Chinese Zodiac Sign: FERRET

Astrological Sign: PISCES

What does it mean for The Literary Man to be a PISCES? According to Astrology Online, we demonstrate traits such as being imaginative, sensitive, and intuitive, as well as darker traits including being secretive (well we can’t let you know our true identities yet, can we?), and weak-willed (maybe that explains why we’ve ended up waking up on the Atlantic City boardwalk with empty pockets, mortally hungover, with cigarette burns on our shirtsleeves more times than we care to remember).

Atlantic City Boardwalk: not a recommended sleeping place

Most Popular Post: Top Ten Scariest Books of All Time by the one and only Esme Delacroix. It’s amazing how many people google “scariest books,” “scriest books,” or “scrrriest books” and somehow found this list. Way to go, Esme D!

Our Personal Favorite: this one has to be the Do You Need To Send a Dead Rat To Your Enemy story, faithfully submitted to the New Yorker, swiftly rejected, and, after a little correspondence with the author, prominently featured in the header of this blog (anonymously, for now).

Weirdest Thing Ever Googled That Led to Literary Man: “gorilla sex poetry.” Yeah. Seriously. What’s most disturbing is that someone out there is Googling this every week. We’ve probably gotten twenty or thirty hits, total, from these gorilla sex poets, whoever they might be. (Come to think of it: GORILLA SEX POETRY would be kind of an amazing band name. Might have to do a separate (lengthy) post about that.)

Official Charity of The Literary Man: If you think writing’s hard, take a look at the picture below, taken by the Literary Lady / Verbal Vixen on her philanthropic trip to Peru two summers ago. We posted this pic with the title “Support This Writer” and you can do exactly that at the charity established for Victor and the other kids who live at the children’s hospital in the Lima suburbs: www.crowdrise.com/helpthemhope

Victor at El Hogar de San Francisco de Assis in Chaclacayo, Peru

Most Googled Writer Who Brings People To The Literary Man: No surprise on this one. It’s Ernest Hemingway, owner of one of the best literary beards of all time.

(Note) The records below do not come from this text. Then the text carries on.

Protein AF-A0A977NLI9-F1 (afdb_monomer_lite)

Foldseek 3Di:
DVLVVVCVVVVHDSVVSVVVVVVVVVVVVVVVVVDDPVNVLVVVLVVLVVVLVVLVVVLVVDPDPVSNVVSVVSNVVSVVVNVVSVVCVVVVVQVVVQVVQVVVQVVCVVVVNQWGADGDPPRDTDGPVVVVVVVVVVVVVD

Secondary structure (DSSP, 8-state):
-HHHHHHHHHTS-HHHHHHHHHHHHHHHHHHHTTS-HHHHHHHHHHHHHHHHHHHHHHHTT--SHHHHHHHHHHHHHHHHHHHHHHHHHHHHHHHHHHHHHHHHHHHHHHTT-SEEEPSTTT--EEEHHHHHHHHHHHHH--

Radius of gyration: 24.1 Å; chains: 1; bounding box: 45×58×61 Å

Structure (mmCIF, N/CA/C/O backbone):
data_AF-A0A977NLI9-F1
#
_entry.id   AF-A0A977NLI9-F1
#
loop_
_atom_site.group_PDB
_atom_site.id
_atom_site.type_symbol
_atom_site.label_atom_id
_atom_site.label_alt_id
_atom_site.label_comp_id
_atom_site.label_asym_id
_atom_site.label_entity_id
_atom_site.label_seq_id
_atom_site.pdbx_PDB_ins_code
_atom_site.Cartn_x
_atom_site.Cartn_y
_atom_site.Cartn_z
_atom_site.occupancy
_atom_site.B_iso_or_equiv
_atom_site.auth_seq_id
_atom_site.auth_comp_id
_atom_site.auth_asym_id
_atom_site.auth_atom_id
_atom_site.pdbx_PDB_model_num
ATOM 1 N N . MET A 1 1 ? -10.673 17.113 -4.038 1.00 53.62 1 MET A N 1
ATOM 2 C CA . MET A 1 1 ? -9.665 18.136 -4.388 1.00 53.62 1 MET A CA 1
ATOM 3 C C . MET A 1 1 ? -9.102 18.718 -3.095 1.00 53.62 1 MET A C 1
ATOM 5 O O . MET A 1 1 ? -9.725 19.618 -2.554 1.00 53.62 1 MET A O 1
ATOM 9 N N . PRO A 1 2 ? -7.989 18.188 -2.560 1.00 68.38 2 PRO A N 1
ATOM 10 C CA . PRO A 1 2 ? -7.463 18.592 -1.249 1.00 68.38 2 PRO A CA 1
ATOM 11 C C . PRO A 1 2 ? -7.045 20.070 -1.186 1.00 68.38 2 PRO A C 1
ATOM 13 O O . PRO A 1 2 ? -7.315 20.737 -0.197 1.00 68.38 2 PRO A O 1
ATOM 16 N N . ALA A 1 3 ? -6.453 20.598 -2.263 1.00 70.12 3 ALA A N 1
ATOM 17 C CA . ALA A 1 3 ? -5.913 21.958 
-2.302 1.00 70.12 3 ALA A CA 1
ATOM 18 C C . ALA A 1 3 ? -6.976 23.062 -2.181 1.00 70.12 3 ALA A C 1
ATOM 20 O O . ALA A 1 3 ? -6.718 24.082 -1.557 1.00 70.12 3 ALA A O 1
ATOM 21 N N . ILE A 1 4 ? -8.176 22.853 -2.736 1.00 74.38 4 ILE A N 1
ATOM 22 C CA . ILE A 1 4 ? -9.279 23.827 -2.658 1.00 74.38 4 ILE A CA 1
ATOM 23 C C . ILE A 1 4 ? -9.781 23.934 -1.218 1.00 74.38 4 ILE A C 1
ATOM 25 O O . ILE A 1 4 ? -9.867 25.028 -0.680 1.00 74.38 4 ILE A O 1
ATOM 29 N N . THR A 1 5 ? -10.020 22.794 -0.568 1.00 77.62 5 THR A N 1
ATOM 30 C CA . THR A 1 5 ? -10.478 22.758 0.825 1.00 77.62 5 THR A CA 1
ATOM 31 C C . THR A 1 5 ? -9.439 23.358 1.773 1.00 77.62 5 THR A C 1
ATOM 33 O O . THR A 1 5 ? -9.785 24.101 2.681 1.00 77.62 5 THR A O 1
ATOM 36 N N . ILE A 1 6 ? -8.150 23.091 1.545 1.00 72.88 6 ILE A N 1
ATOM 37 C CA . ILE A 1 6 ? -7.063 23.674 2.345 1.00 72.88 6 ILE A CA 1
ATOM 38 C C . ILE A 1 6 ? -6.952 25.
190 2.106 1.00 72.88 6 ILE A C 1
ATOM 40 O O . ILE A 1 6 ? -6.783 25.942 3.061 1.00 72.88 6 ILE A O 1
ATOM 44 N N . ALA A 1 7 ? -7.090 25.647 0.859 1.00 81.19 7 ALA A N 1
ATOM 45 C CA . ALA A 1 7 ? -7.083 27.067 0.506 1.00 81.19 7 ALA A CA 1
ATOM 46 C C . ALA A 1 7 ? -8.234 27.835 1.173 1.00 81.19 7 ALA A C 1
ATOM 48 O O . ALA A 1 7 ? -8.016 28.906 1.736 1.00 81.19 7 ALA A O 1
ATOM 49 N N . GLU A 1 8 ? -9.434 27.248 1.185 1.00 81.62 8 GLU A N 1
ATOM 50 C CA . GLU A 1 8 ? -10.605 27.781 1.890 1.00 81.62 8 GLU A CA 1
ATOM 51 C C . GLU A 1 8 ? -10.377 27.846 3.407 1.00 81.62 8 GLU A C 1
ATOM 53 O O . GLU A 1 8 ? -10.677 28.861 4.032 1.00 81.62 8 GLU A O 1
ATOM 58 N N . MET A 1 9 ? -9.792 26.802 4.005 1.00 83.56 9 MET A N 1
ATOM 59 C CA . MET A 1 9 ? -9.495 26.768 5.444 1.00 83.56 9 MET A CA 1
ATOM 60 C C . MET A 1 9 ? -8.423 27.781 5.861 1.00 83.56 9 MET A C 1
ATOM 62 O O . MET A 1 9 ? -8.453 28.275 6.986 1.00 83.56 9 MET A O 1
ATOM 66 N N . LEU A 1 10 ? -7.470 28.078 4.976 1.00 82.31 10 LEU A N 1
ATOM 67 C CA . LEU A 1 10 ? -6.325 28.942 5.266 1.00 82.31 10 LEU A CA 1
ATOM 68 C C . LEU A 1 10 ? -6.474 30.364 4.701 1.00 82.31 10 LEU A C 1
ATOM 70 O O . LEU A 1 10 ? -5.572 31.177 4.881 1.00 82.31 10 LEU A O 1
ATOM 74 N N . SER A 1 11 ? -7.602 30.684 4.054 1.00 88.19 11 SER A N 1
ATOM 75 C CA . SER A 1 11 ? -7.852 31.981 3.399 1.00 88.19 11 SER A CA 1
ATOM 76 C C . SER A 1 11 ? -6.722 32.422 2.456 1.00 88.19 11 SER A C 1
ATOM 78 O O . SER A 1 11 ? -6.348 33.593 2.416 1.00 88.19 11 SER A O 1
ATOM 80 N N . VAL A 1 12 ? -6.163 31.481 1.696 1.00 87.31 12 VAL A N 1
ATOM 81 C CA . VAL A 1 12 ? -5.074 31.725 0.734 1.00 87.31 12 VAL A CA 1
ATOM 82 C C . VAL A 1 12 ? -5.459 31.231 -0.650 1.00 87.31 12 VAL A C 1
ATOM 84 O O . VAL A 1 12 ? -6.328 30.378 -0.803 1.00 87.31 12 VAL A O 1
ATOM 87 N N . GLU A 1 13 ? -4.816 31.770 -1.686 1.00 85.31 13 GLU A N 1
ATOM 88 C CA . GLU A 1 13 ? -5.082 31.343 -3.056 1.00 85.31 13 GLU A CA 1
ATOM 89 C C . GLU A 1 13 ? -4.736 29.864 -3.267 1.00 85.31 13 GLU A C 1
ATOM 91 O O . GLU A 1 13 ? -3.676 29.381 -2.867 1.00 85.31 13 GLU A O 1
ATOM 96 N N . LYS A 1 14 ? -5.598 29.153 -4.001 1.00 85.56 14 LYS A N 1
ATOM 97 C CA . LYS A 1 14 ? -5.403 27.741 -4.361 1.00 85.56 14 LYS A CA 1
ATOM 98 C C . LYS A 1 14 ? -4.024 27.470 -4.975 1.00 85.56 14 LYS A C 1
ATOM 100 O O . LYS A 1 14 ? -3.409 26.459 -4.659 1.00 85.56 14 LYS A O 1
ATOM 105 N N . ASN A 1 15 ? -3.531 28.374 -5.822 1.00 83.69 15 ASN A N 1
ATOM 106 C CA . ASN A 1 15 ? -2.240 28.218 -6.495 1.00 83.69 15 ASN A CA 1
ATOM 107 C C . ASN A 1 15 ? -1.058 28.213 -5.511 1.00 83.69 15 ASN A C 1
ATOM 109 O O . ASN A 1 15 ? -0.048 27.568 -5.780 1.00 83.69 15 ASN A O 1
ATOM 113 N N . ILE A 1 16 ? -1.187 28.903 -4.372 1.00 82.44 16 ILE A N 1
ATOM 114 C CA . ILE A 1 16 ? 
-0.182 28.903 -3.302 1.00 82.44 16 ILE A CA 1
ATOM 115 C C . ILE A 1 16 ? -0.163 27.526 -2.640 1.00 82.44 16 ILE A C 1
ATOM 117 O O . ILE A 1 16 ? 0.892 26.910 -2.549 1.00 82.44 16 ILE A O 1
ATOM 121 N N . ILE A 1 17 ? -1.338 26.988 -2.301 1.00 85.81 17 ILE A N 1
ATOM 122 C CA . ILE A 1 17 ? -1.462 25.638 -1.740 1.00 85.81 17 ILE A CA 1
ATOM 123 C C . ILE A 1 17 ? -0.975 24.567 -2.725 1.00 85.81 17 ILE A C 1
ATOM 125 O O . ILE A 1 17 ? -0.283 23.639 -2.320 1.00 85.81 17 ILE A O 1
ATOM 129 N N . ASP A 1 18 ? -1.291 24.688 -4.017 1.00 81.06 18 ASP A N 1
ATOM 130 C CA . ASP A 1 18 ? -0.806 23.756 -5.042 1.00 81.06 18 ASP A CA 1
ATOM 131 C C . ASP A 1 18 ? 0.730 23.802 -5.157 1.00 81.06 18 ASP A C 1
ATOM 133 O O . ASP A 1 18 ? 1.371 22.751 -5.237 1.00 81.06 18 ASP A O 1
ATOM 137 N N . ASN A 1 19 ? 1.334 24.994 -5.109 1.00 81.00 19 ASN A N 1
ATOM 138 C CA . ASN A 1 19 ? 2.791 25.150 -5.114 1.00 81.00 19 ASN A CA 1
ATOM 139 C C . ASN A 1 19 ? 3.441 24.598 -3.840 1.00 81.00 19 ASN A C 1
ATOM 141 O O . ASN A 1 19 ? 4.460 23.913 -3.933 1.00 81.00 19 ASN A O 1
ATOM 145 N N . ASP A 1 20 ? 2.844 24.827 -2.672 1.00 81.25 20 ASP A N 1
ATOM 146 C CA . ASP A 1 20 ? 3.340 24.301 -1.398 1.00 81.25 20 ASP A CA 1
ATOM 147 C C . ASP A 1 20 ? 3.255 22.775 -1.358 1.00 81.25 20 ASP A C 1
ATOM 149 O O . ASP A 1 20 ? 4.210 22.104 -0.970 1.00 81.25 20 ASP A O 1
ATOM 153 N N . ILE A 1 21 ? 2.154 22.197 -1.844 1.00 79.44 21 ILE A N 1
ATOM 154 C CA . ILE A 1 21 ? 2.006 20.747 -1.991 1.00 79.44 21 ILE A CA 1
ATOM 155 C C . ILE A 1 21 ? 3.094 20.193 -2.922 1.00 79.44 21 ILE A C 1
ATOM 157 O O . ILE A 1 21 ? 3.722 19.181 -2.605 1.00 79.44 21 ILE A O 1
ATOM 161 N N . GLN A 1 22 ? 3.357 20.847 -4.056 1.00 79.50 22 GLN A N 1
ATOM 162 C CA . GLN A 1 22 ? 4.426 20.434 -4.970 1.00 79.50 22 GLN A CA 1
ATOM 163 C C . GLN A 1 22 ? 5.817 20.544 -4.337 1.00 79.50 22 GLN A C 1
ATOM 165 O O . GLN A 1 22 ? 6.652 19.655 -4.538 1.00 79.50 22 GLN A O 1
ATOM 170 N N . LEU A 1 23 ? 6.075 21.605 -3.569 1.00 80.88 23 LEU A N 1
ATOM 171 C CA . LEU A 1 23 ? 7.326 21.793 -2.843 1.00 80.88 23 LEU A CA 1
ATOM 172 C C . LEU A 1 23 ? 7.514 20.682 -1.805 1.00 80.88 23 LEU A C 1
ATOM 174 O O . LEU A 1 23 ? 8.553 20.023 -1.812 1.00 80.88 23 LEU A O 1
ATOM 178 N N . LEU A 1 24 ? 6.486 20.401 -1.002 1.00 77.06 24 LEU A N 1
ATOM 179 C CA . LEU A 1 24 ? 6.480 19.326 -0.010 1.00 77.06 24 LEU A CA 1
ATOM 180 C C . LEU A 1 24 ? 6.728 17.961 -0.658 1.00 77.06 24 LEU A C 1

Most Gratuitously Featured Hollywood Starlet: May the Odds Be Ever In Your Favor, literarians, cause we’re less than a month away from the opening of THE HUNGER GAMES. This means, of course, that we’ll have to include another picture of Katniss (aka Jennifer Lawrence).

Notable Shared Birthdays: Sally Jesse Raphael, Tea Leoni, Rashida Jones, Chelsea Handler, and our personal favorite, Julio Iglesias. Why Julio? We love the heartfelt ballad, “To All the Girls I’ve Loved Before” in which he duets with one of our favorite Texans, Willie Nelson.

Famous Shared Birthdays with Other Literarians: After an extensive search, we can only find two authors with whom The Literary Man shares a birthday:

Anthony Burgess, b. 1917
Cynthia Voigt, b. 1942
Weirdest, Most Random Post of the Year:
Embroidered Dolly Parton! We love you, Dolly!
Busiest Day of the Year: On January 11, 2012, we had our busiest day yet, nearly reaching one thousand new visitors in a matter of hours when the Kenyon Review linked to our HIPSTER-LITERARY-BRO CONTINUUM (and wisely observed that we had spelled Ginsberg wrong. 1,000 visitors might seem insignificant to some monster blog like Huff Post, but for us it was kind of exciting.)
Best Places to Drink in NYC: last but not least, let’s include a picture of our favorite place to get kicked off the karaoke stage in New York City. Winnies! We love you Winnie, even if you do NOT allow profanity on the microphone.
So thanks for reading, dear literarians. If you’d like to see more of anything in particular in the new year, or would like to recommend an author / artist you think we should profile, please let us know. And don’t forget to visit us here. Huzzah!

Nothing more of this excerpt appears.